Using Contains in Entity Framework is actually very slow. It's true that it translates into an IN clause in SQL and that the SQL query itself is executed fast. But the problem and the performance bottleneck is in the translation from your LINQ query into SQL. The expression tree which will be created is expanded into a long chain of OR concatenations because there is no native expression which represents an IN. When the SQL is created this expression of many ORs is recognized and collapsed back into the SQL IN clause.

This does not mean that using Contains is worse than issuing one query per element in your ids collection (your first option). It's probably still better - at least for not too large collections. But for large collections it is really bad.
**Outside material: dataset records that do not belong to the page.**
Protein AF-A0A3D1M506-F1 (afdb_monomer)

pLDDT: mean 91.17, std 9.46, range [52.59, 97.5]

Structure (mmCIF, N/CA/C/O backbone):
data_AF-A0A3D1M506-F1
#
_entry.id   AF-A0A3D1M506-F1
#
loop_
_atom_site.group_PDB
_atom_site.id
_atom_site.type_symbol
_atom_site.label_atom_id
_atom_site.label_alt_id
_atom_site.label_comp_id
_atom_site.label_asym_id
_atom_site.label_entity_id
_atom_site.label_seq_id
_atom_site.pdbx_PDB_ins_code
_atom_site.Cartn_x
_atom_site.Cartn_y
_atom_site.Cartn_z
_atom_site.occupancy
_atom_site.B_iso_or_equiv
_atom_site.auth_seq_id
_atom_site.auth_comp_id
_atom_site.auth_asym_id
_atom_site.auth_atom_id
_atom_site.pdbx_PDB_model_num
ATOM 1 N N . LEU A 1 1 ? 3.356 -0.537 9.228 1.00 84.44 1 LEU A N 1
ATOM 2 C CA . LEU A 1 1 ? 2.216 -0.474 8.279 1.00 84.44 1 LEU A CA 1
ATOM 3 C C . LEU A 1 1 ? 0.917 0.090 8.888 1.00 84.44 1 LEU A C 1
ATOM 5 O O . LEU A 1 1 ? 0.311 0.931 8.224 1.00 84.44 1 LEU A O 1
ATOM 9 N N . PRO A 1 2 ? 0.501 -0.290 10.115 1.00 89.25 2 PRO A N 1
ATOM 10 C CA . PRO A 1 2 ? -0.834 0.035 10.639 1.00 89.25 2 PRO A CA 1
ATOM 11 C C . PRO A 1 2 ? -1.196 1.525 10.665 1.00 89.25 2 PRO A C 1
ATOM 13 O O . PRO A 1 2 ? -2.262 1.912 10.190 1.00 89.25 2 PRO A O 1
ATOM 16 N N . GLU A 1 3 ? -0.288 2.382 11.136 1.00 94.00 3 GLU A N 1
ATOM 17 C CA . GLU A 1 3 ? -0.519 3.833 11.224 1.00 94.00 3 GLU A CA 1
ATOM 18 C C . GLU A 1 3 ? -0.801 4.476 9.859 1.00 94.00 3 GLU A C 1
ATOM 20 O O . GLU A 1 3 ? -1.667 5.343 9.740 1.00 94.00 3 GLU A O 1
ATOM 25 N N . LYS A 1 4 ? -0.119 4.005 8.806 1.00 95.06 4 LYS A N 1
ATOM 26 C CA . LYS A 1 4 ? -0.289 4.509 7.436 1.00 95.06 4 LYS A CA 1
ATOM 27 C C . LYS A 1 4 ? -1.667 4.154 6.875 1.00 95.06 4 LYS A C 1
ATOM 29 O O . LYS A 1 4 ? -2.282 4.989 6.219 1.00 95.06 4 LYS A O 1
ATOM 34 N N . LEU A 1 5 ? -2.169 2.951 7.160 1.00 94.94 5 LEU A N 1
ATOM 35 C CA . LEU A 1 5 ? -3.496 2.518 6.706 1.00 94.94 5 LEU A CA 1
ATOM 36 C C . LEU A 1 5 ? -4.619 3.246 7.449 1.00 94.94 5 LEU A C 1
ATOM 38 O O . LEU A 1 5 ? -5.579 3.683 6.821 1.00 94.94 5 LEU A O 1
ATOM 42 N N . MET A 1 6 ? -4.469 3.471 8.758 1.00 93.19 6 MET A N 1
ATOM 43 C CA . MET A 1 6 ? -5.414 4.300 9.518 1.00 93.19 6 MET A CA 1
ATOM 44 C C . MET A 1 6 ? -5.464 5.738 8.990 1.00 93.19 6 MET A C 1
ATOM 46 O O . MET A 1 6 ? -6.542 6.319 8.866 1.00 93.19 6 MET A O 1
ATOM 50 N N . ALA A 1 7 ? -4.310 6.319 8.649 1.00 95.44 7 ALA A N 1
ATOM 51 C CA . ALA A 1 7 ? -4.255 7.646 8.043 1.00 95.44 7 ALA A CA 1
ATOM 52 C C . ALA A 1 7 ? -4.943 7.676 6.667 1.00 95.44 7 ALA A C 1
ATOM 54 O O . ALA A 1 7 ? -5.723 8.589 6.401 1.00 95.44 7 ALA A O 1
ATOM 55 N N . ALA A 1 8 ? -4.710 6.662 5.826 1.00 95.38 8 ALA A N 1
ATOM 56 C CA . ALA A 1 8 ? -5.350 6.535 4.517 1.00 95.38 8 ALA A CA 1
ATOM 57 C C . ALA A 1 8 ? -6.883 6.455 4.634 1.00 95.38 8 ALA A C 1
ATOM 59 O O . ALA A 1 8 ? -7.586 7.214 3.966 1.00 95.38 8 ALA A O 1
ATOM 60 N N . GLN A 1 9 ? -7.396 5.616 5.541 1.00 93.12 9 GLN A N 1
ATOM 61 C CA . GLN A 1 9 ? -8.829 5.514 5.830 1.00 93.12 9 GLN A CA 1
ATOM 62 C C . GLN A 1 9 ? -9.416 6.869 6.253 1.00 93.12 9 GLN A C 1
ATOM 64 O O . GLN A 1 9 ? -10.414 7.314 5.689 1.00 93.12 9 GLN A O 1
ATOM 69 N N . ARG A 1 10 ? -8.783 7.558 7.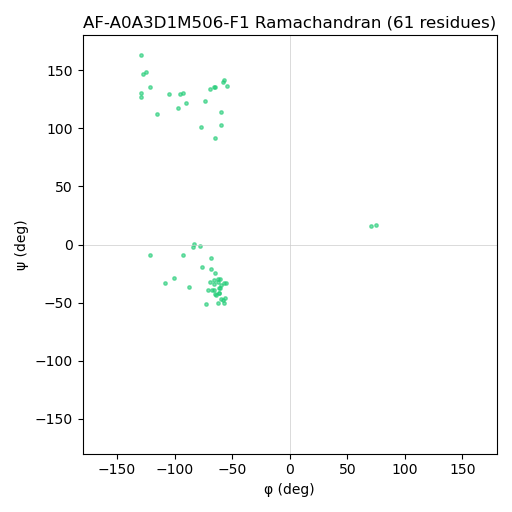214 1.00 94.44 10 ARG A N 1
ATOM 70 C CA . ARG A 1 10 ? -9.245 8.875 7.697 1.00 94.44 10 ARG A CA 1
ATOM 71 C C . ARG A 1 10 ? -9.226 9.946 6.608 1.00 94.44 10 ARG A C 1
ATOM 73 O O . ARG A 1 10 ? -10.068 10.836 6.624 1.00 94.44 10 ARG A O 1
ATOM 80 N N . ALA A 1 11 ? -8.289 9.855 5.668 1.00 95.88 11 ALA A N 1
ATOM 81 C CA . ALA A 1 11 ? -8.210 10.735 4.508 1.00 95.88 11 ALA A CA 1
ATOM 82 C C . ALA A 1 11 ? -9.224 10.382 3.399 1.00 95.88 11 ALA A C 1
ATOM 84 O O . ALA A 1 11 ? -9.264 11.064 2.376 1.00 95.88 11 ALA A O 1
ATOM 85 N N . GLY A 1 12 ? -10.036 9.331 3.571 1.00 93.88 12 GLY A N 1
ATOM 86 C CA . GLY A 1 12 ? -11.019 8.888 2.578 1.00 93.88 12 GLY A CA 1
ATOM 87 C C . GLY A 1 12 ? -10.407 8.169 1.374 1.00 93.88 12 GLY A C 1
ATOM 88 O O . GLY A 1 12 ? -11.067 8.027 0.341 1.00 93.88 12 GLY A O 1
ATOM 89 N N . VAL A 1 13 ? -9.154 7.717 1.482 1.00 95.94 13 VAL A N 1
ATOM 90 C CA . VAL A 1 13 ? -8.520 6.880 0.459 1.00 95.94 13 VAL A CA 1
ATOM 91 C C . VAL A 1 13 ? -9.263 5.551 0.397 1.00 95.94 13 VAL A C 1
ATOM 93 O O . VAL A 1 13 ? -9.571 4.963 1.426 1.00 95.94 13 VAL A O 1
ATOM 96 N N . ARG A 1 14 ? -9.547 5.073 -0.817 1.00 93.62 14 ARG A N 1
ATOM 97 C CA . ARG A 1 14 ? -10.269 3.808 -1.031 1.00 93.62 14 ARG A CA 1
ATOM 98 C C . ARG A 1 14 ? -9.357 2.645 -1.389 1.00 93.62 14 ARG A C 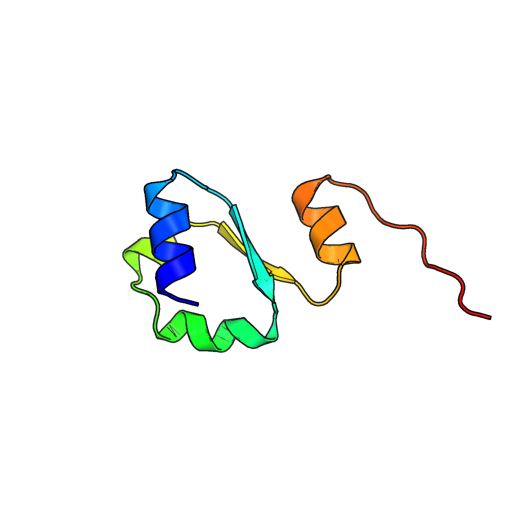1
ATOM 100 O O . ARG A 1 14 ? -9.690 1.515 -1.067 1.00 93.62 14 ARG A O 1
ATOM 107 N N . LYS A 1 15 ? -8.221 2.925 -2.032 1.00 96.00 15 LYS A N 1
ATOM 108 C CA . LYS A 1 15 ? -7.276 1.925 -2.530 1.00 96.00 15 LYS A CA 1
ATOM 109 C C . LYS A 1 15 ? -5.864 2.245 -2.059 1.00 96.00 15 LYS A C 1
ATOM 111 O O . LYS A 1 15 ? -5.414 3.381 -2.203 1.00 96.00 15 LYS A O 1
ATOM 116 N N . VAL A 1 16 ? -5.176 1.255 -1.500 1.00 96.94 16 VAL A N 1
ATOM 117 C CA . VAL A 1 16 ? -3.808 1.385 -0.989 1.00 96.94 16 VAL A CA 1
ATOM 118 C C . VAL A 1 16 ? -2.940 0.277 -1.563 1.00 96.94 16 VAL A C 1
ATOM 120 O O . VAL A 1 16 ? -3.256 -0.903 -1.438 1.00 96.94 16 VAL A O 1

I remember that I had tested some time ago a Contains query with about 12.000 elements which worked but took around a minute even though the query in SQL executed in less than a second.

It might be worth to test the performance of a combination of multiple roundtrips to the database with a smaller number of elements in a Contains expression for each roundtrip.

This approach and also the limitations of using Contains with Entity Framework is shown and explained here:

Why does the Contains() operator degrade Entity Framework's performance so dramatically?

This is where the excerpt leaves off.